Four camera-type eyes in the earliest vertebrates from the Cambrian Period

Four camera-type eyes in the earliest vertebrates from the Cambrian Period

Article Date: 21 January 2026
Article URL: https://www.nature.com/articles/s41586-025-09966-0
Article Image: https://www.nature.com/articles/s41586-025-09966-0/figures/5

Summary

Researchers report direct fossil evidence that some of the earliest vertebrates from the Cambrian (including Haikouichthys and myllokunmingids) preserved camera-type eyes with lenses and retinal pigments. Using a combination of microscopy (SEM, FIB, TEM), Raman spectroscopy, XPS and ToF–SIMS, the team identified carbonaceous remains and melanosome-like microbodies in the eye regions, plus structures identifiable as lenses. These data indicate that complex, camera-style vision — including additional photosensory organs beyond the paired lateral eyes — existed far earlier in vertebrate history than previously demonstrated.

Key Points

  1. Fossils (notably Haikouichthys ercaicunensis and a myllokunmingid species) show preserved eye structures consistent with camera-type eyes and lenses.
  2. Microscopy (SEM/FIB/TEM) reveals melanosome-like microbodies in the eye tissues; elemental maps and ultrastructure support their biological origin.
  3. Spectroscopic analyses (Raman, XPS, ToF–SIMS) distinguish organic, melanin-like signals in eyes from surrounding sediment, supporting genuine preservation of retinal pigments.
  4. Quantitative measurements (melanosome shape distributions, PCA of ToF–SIMS spectra) back the interpretation that these are photoreceptive structures, not taphonomic artefacts.
  5. The presence of multiple camera-type eyes (including dorsal/pineal-region photosensors alongside lateral eyes) pushes the origin of complex vertebrate vision into the Cambrian and has implications for early behaviour and ecology.

Content summary

The study combines exceptionally preserved Chengjiang fossils with multiple imaging and chemical techniques to demonstrate that early vertebrates had camera-style eyes. Lenses are visible in several specimens; melanosome-like bodies occur in consistent distributions within the eye regions. Raman and ToF–SIMS spectra match signals expected of melanin-related compounds and differ from sediment controls, while XPS supports the presence of carbonaceous organic material in the eyes. The authors also provide comparative imagery from other fossil fishes and modern references to frame the interpretation.

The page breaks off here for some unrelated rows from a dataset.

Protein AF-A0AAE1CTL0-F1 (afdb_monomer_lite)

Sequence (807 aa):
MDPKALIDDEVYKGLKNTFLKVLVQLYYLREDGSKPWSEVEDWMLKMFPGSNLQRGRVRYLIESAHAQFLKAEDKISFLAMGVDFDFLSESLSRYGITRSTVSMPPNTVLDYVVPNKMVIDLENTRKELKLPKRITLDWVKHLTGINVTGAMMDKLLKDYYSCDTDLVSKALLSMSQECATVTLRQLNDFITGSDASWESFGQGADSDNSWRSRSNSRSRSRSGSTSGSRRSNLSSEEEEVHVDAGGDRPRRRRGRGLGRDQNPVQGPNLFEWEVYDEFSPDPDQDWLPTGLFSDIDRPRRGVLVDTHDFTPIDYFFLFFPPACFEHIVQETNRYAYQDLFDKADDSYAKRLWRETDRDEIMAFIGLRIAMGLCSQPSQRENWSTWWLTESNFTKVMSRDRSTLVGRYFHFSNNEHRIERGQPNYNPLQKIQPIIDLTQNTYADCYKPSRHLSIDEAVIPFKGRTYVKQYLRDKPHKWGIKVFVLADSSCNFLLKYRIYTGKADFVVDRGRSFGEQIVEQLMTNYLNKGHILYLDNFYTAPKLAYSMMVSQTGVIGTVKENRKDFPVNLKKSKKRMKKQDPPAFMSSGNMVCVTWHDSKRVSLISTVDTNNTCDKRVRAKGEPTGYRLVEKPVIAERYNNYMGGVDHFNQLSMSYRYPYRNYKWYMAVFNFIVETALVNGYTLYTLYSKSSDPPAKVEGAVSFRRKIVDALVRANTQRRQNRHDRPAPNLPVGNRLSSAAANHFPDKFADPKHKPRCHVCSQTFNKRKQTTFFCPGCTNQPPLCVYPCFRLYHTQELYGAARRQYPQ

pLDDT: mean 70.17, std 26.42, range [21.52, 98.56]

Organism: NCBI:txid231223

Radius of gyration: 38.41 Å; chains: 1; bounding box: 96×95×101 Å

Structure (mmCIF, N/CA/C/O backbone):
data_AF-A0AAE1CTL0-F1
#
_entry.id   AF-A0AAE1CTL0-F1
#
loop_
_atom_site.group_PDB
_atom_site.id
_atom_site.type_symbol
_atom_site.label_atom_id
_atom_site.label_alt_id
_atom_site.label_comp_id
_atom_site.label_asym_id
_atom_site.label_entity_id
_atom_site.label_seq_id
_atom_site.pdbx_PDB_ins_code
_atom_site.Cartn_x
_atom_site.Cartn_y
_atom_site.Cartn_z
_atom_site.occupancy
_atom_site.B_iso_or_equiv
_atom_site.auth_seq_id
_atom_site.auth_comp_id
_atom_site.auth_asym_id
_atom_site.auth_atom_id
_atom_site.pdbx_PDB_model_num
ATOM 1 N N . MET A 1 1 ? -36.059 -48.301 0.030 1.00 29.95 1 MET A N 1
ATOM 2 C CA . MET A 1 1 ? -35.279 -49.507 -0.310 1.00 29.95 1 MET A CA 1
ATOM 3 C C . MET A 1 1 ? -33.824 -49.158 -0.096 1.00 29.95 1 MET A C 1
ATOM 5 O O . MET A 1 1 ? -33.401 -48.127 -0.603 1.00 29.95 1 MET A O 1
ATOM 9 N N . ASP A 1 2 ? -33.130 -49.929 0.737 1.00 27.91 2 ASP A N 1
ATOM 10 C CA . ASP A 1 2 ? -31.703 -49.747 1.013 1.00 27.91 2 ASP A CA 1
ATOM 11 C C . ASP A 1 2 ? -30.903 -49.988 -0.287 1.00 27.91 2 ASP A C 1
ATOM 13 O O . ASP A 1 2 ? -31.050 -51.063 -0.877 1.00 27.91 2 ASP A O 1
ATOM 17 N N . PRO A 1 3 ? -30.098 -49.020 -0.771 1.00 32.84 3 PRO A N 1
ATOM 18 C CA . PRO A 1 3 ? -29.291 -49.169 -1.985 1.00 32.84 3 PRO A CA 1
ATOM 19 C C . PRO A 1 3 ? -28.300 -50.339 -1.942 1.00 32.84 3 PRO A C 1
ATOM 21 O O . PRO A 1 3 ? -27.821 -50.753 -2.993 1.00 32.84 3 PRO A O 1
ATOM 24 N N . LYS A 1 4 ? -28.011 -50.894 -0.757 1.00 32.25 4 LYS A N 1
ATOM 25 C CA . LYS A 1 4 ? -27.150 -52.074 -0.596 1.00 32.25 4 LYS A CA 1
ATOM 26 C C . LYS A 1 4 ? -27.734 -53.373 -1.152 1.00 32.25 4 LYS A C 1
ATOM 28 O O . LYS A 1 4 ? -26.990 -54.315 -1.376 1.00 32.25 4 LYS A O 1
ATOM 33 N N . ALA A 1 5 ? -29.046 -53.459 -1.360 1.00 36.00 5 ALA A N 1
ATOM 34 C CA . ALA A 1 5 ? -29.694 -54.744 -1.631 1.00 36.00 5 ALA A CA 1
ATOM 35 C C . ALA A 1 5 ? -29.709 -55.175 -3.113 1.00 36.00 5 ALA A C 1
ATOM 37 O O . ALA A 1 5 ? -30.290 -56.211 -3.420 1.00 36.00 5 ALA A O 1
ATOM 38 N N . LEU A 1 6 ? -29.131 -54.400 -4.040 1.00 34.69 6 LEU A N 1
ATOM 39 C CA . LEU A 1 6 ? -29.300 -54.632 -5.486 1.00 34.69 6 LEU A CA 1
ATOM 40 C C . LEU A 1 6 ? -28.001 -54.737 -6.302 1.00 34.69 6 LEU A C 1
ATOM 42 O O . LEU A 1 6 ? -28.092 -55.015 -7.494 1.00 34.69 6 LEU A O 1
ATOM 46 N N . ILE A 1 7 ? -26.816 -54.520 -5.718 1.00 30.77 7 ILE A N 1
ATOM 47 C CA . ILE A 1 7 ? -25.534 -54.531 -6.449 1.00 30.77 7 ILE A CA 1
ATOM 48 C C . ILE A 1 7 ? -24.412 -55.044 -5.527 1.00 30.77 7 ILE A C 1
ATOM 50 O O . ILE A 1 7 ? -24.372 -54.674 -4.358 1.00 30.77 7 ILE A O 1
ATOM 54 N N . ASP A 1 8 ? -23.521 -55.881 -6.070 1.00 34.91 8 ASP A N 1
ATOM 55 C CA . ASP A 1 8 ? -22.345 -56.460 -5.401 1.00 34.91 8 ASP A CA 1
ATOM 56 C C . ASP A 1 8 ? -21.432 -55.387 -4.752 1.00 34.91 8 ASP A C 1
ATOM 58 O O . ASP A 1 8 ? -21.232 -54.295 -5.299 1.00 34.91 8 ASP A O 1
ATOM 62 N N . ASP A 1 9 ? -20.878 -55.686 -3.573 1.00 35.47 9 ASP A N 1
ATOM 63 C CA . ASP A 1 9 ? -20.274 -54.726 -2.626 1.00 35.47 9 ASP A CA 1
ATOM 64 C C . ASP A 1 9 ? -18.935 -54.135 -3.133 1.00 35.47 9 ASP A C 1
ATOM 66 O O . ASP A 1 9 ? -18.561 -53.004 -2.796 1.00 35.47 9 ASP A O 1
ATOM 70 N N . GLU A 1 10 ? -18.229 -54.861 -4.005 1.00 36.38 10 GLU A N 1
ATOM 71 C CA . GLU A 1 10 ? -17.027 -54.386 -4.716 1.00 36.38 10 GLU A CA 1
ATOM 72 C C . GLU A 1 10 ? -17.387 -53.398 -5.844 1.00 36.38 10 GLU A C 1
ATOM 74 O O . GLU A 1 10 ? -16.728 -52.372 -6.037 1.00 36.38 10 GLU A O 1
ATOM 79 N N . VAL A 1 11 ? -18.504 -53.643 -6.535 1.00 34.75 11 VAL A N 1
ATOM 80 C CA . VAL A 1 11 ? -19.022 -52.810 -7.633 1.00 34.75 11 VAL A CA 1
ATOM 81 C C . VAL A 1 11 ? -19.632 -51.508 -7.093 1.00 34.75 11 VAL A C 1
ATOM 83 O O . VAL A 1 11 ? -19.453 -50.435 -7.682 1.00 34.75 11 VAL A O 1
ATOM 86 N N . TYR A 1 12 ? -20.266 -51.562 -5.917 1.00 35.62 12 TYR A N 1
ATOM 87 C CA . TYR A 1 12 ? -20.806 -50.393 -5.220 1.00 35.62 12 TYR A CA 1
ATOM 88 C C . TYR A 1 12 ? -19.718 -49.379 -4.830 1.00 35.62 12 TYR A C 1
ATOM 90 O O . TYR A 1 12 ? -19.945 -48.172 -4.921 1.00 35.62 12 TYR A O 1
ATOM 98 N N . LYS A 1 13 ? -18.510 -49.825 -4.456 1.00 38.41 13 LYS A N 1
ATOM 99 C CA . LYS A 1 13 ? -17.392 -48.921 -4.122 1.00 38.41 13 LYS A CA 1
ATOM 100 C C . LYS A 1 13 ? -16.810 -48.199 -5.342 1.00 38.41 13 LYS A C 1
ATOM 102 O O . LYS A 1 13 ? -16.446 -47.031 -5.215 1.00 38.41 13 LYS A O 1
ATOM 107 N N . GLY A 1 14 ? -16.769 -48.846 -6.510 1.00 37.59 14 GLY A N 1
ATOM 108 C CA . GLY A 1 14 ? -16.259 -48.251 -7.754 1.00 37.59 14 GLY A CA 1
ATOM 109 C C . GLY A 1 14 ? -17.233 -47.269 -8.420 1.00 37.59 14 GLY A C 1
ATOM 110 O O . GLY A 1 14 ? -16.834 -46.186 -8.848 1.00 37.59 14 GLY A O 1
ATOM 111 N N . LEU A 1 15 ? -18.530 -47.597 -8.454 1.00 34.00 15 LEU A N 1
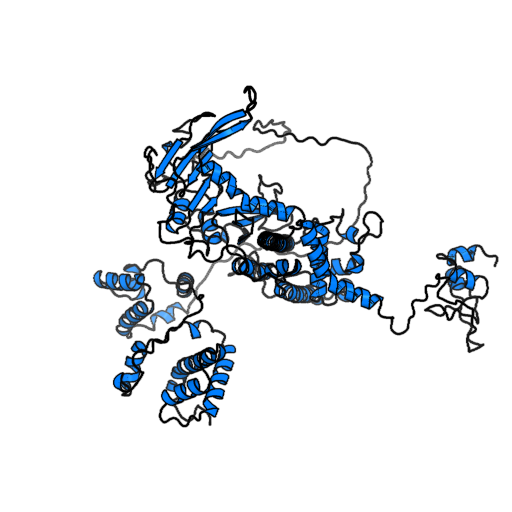ATOM 112 C CA . LEU A 1 15 ? -19.560 -46.770 -9.106 1.00 34.00 15 LEU A CA 1
ATOM 113 C C . LEU A 1 15 ? -19.956 -45.518 -8.307 1.00 34.00 15 LEU A C 1
ATOM 115 O O . LEU A 1 15 ? -20.429 -44.541 -8.895 1.00 34.00 15 LEU A O 1
ATOM 119 N N . LYS A 1 16 ? -19.745 -45.512 -6.982 1.00 42.38 16 LYS A N 1
ATOM 120 C CA . LYS A 1 16 ? -20.200 -44.437 -6.083 1.00 42.38 16 LYS A CA 1
ATOM 121 C C . LYS A 1 16 ? -19.630 -43.067 -6.439 1.00 42.38 16 LYS A C 1
ATOM 123 O O . LYS A 1 16 ? -20.348 -42.081 -6.342 1.00 42.38 16 LYS A O 1
ATOM 128 N N . ASN A 1 17 ? -18.375 -42.986 -6.879 1.00 48.88 17 ASN A N 1
ATOM 129 C CA . ASN A 1 17 ? -17.757 -41.697 -7.198 1.00 48.88 17 ASN A CA 1
ATOM 130 C C . ASN A 1 17 ? -18.192 -41.169 -8.566 1.00 48.88 17 ASN A C 1
ATOM 132 O O . ASN A 1 17 ? -18.472 -39.984 -8.693 1.00 48.88 17 ASN A O 1
ATOM 136 N N . THR A 1 18 ? -18.297 -42.027 -9.578 1.00 47.06 18 THR A N 1
ATOM 137 C CA . THR A 1 18 ? -18.649 -41.605 -10.942 1.00 47.06 18 THR A CA 1
ATOM 138 C C . THR A 1 18 ? -20.127 -41.240 -11.059 1.00 47.06 18 THR A C 1
ATOM 140 O O . THR A 1 18 ? -20.464 -40.212 -11.638 1.00 47.06 18 THR A O 1
ATOM 143 N N . PHE A 1 19 ? -21.017 -42.017 -10.440 1.00 49.59 19 PHE A N 1
ATOM 144 C CA . PHE A 1 19 ? -22.450 -41.725 -10.463 1.00 49.59 19 PHE A CA 1
ATOM 145 C C . PHE A 1 19 ? -22.797 -40.471 -9.646 1.00 49.59 19 PHE A C 1
ATOM 147 O O . PHE A 1 19 ? -23.562 -39.624 -10.101 1.00 49.59 19 PHE A O 1
ATOM 154 N N . LEU A 1 20 ? -22.167 -40.285 -8.480 1.00 52.81 20 LEU A N 1
ATOM 155 C CA . LEU A 1 20 ? -22.356 -39.080 -7.667 1.00 52.81 20 LEU A CA 1
ATOM 156 C C . LEU A 1 20 ? -21.839 -37.817 -8.386 1.00 52.81 20 LEU A C 1
ATOM 158 O O . LEU A 1 20 ? -22.463 -36.767 -8.271 1.00 52.81 20 LEU A O 1
ATOM 162 N N . LYS A 1 21 ? -20.761 -37.918 -9.182 1.00 54.00 21 LYS A N 1
ATOM 163 C CA . LYS A 1 21 ? -20.261 -36.823 -10.042 1.00 54.00 21 LYS A CA 1
ATOM 164 C C . LYS A 1 21 ? -21.290 -36.385 -11.083 1.00 54.00 21 LYS A C 1
ATOM 166 O O . LYS A 1 21 ? -21.554 -35.190 -11.192 1.00 54.00 21 LYS A O 1
ATOM 171 N N . VAL A 1 22 ? -21.908 -37.336 -11.787 1.00 53.03 22 VAL A N 1
ATOM 172 C CA . VAL A 1 22 ? -22.953 -37.045 -12.784 1.00 53.03 22 VAL A CA 1
ATOM 173 C C . VAL A 1 22 ? -24.150 -36.350 -12.132 1.00 53.03 22 VAL A C 1
ATOM 175 O O . VAL A 1 22 ? -24.624 -35.334 -12.634 1.00 53.03 22 VAL A O 1
ATOM 178 N N . LEU A 1 23 ? -24.598 -36.825 -10.966 1.00 55.94 23 LEU A N 1
ATOM 179 C CA . LEU A 1 23 ? -25.723 -36.211 -10.251 1.00 55.94 23 LEU A CA 1
ATOM 180 C C . LEU A 1 23 ? -25.419 -34.779 -9.784 1.00 55.94 23 LEU A C 1
ATOM 182 O O . LEU A 1 23 ? -26.270 -33.902 -9.907 1.00 55.94 23 LEU A O 1
ATOM 186 N N . VAL A 1 24 ? -24.206 -34.515 -9.291 1.00 54.69 24 VAL A N 1
ATOM 187 C CA . VAL A 1 24 ? -23.784 -33.167 -8.868 1.00 54.69 24 VAL A CA 1
ATOM 188 C C . VAL A 1 24 ? -23.676 -32.213 -10.063 1.00 54.69 24 VAL A C 1
ATOM 190 O O . VAL A 1 24 ? -24.069 -31.055 -9.954 1.00 54.69 24 VAL A O 1
ATOM 193 N N . GLN A 1 25 ? -23.199 -32.679 -11.219 1.00 54.53 25 GLN A N 1
ATOM 194 C CA . GLN A 1 25 ? -23.154 -31.862 -12.438 1.00 54.53 25 GLN A CA 1
ATOM 195 C C . GLN A 1 25 ? -24.556 -31.491 -12.936 1.00 54.53 25 GLN A C 1
ATOM 197 O O . GLN A 1 25 ? -24.798 -30.331 -13.270 1.00 54.53 25 GLN A O 1
ATOM 202 N N . LEU A 1 26 ? -25.501 -32.435 -12.910 1.00 54.50 26 LEU A N 1
ATOM 203 C CA . LEU A 1 26 ? -26.899 -32.170 -13.262 1.00 54.50 26 LEU A CA 1
ATOM 204 C C . LEU A 1 26 ? -27.565 -31.164 -12.307 1.00 54.50 26 LEU A C 1
ATOM 206 O O . LEU A 1 26 ? -28.396 -30.375 -12.752 1.00 54.50 26 LEU A O 1
ATOM 210 N N . TYR A 1 27 ? -27.175 -31.143 -11.025 1.00 62.47 27 TYR A N 1
ATOM 211 C CA . TYR A 1 27 ? -27.616 -30.113 -10.077 1.00 62.47 27 TYR A CA 1
ATOM 212 C C . TYR A 1 27 ? -27.153 -28.711 -10.508 1.00 62.47 27 TYR A C 1
ATOM 214 O O . TYR A 1 27 ? -27.956 -27.783 -10.569 1.00 62.47 27 TYR A O 1
ATOM 222 N N . TYR A 1 28 ? -25.874 -28.547 -10.860 1.00 52.28 28 TYR A N 1
ATOM 223 C CA . TYR A 1 28 ? -25.331 -27.236 -11.234 1.00 52.28 28 TYR A CA 1
ATOM 224 C C . TYR A 1 28 ? -25.843 -26.719 -12.587 1.00 52.28 28 TYR A C 1
ATOM 226 O O . TYR A 1 28 ? -26.131 -25.530 -12.690 1.00 52.28 28 TYR A O 1
ATOM 234 N N . LEU A 1 29 ? -26.055 -27.600 -13.574 1.00 52.62 29 LEU A N 1
ATOM 235 C CA . LEU A 1 29 ? -26.704 -27.258 -14.856 1.00 52.62 29 LEU A CA 1
ATOM 236 C C . LEU A 1 29 ? -28.168 -26.817 -14.697 1.00 52.62 29 LEU A C 1
ATOM 238 O O . LEU A 1 29 ? -28.754 -26.206 -15.592 1.00 52.62 29 LEU A O 1
ATOM 242 N N . ARG A 1 30 ? -28.797 -27.182 -13.575 1.00 60.72 30 ARG A N 1
ATOM 243 C CA . ARG A 1 30 ? -30.130 -26.702 -13.225 1.00 60.72 30 ARG A CA 1
ATOM 244 C C . ARG A 1 30 ? -30.071 -25.353 -12.511 1.00 60.72 30 ARG A C 1
ATOM 246 O O . ARG A 1 30 ? -30.871 -24.475 -12.832 1.00 60.72 30 ARG A O 1
ATOM 253 N N . GLU A 1 31 ? -29.171 -25.204 -11.542 1.00 55.47 31 GLU A N 1
ATOM 254 C CA . GLU A 1 31 ? -29.036 -23.987 -10.729 1.00 55.47 31 GLU A CA 1
ATOM 255 C C . GLU A 1 31 ? -28.594 -22.764 -11.539 1.00 55.47 31 GLU A C 1
ATOM 257 O O . GLU A 1 31 ? -29.042 -21.658 -11.250 1.00 55.47 31 GLU A O 1
ATOM 262 N N . ASP A 1 32 ? -27.775 -22.939 -12.579 1.00 50.97 32 ASP A N 1
ATOM 263 C CA . ASP A 1 32 ? -27.395 -21.832 -13.472 1.00 50.97 32 ASP A CA 1
ATOM 264 C C . ASP A 1 32 ? -28.510 -21.430 -14.465 1.00 50.97 32 ASP A C 1
ATOM 266 O O . ASP A 1 32 ? -28.375 -20.454 -15.204 1.00 50.97 32 ASP A O 1
ATOM 270 N N . GLY A 1 33 ? -29.635 -22.156 -14.453 1.00 45.75 33 GLY A N 1
ATOM 271 C CA . GLY A 1 33 ? -30.797 -21.907 -15.301 1.00 45.75 33 GLY A CA 1
ATOM 272 C C . GLY A 1 33 ? -30.687 -22.470 -16.720 1.00 45.75 33 GLY A C 1
ATOM 273 O O . GLY A 1 33 ? -31.650 -22.337 -17.477 1.00 45.75 33 GLY A O 1
ATOM 274 N N . SER A 1 34 ? -29.586 -23.139 -17.077 1.00 50.91 34 SER A N 1
ATOM 275 C CA . SER A 1 34 ? -29.335 -23.670 -18.423 1.00 50.91 34 SER A CA 1
ATOM 276 C C . SER A 1 34 ? -30.350 -24.723 -18.850 1.00 50.91 34 SER A C 1
ATOM 278 O O . SER A 1 34 ? -30.626 -24.858 -20.044 1.00 50.91 34 SER A O 1
ATOM 280 N N . LYS A 1 35 ? -30.899 -25.491 -17.896 1.00 57.38 35 LYS A N 1
ATOM 281 C CA . LYS A 1 35 ? -31.855 -26.576 -18.171 1.00 57.38 35 LYS A CA 1
ATOM 282 C C . LYS A 1 35 ? -33.026 -26.616 -17.174 1.00 57.38 35 LYS A C 1
ATOM 284 O O . LYS A 1 35 ? -32.818 -26.466 -15.966 1.00 57.38 35 LYS A O 1
ATOM 289 N N . PRO A 1 36 ? -34.281 -26.818 -17.623 1.00 68.31 36 PRO A N 1
ATOM 290 C CA . PRO A 1 36 ? -35.422 -27.053 -16.738 1.00 68.31 36 PRO A CA 1
ATOM 291 C C . PRO A 1 36 ? -35.422 -28.485 -16.173 1.00 68.31 36 PRO A C 1
ATOM 293 O O . PRO A 1 36 ? -34.918 -29.417 -16.797 1.00 68.31 36 PRO A O 1
ATOM 296 N N . TRP A 1 37 ? -36.043 -28.680 -15.000 1.00 71.50 37 TRP A N 1
ATOM 297 C CA . TRP A 1 37 ? -36.112 -29.987 -14.320 1.00 71.50 37 TRP A CA 1
ATOM 298 C C . TRP A 1 37 ? -36.692 -31.105 -15.195 1.00 71.50 37 TRP A C 1
ATOM 300 O O . TRP A 1 37 ? -36.208 -32.228 -15.133 1.00 71.50 37 TRP A O 1
ATOM 310 N N . SER A 1 38 ? -37.663 -30.798 -16.056 1.00 70.25 38 SER A N 1
ATOM 311 C CA . SER A 1 38 ? -38.251 -31.768 -16.985 1.00 70.25 38 SER A CA 1
ATOM 312 C C . SER A 1 38 ? -37.238 -32.351 -17.977 1.00 70.25 38 SER A C 1
ATOM 314 O O . SER A 1 38 ? -37.340 -33.522 -18.328 1.00 70.25 38 SER A O 1
ATOM 316 N N . GLU A 1 39 ? -36.255 -31.559 -18.415 1.00 62.25 39 GLU A N 1
ATOM 317 C CA . GLU A 1 39 ? -35.218 -31.988 -19.361 1.00 62.25 39 GLU A CA 1
ATOM 318 C C . GLU A 1 39 ? -34.130 -32.811 -18.656 1.00 62.25 39 GLU A C 1
ATOM 320 O O . GLU A 1 39 ? -33.706 -33.848 -19.162 1.00 62.25 39 GLU A O 1
ATOM 325 N N . VAL A 1 40 ? -33.753 -32.407 -17.438 1.00 59.31 40 VAL A N 1
ATOM 326 C CA . VAL A 1 40 ? -32.819 -33.148 -16.572 1.00 59.31 40 VAL A CA 1
ATOM 327 C C . VAL A 1 40 ? -33.389 -34.516 -16.177 1.00 59.31 40 VAL A C 1
ATOM 329 O O . VAL A 1 40 ? -32.681 -35.524 -16.197 1.00 59.31 40 VAL A O 1
ATOM 332 N N . GLU A 1 41 ? -34.682 -34.573 -15.853 1.00 65.56 41 GLU A N 1
ATOM 333 C CA . GLU A 1 41 ? -35.389 -35.818 -15.546 1.00 65.56 41 GLU A CA 1
ATOM 334 C C . GLU A 1 41 ? -35.452 -36.754 -16.758 1.00 65.56 41 GLU A C 1
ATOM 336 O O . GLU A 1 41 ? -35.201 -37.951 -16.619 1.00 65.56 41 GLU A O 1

Beyond anatomical description, the paper quantifies melanosome morphology and performs statistical analyses to show the fossil signals cluster with known melanin samples (including experimentally matured melanin). Extended data document preservation states, element maps, and imaging that together make a compelling case for genuine preservation of eye tissues and lenses in Cambrian vertebrates.

Context and relevance

This work matters because it moves the origin of complex, camera-type vision deeper into the vertebrate tree and earlier in geological time. It bears on major questions in evolution — how quickly sophisticated sensory systems evolved during the Cambrian radiation, the developmental origins of eyes and retinal tissues, and how vision shaped early vertebrate behaviour (for example, swarming, predator–prey interactions and navigation).

The study also demonstrates the power of combining ultrastructural imaging with modern chemical mapping (ToF–SIMS, Raman, XPS) to distinguish biological pigments from diagenetic residues — an approach increasingly important in palaeobiology and macroevolutionary studies.

Why should I read this?

Short answer: because it’s a proper eyes-on fossil story that rewrites when vertebrates first had camera-style vision. If you’re into evolution, fossils, or how sensory systems first got good enough to matter ecologically, this is the paper that saves you digging through the technical stuff — the team did the heavy lifting with imaging and chemistry so you can get the headline: complex eyes were already around in the Cambrian. Pretty neat, and important for anyone following vertebrate origins.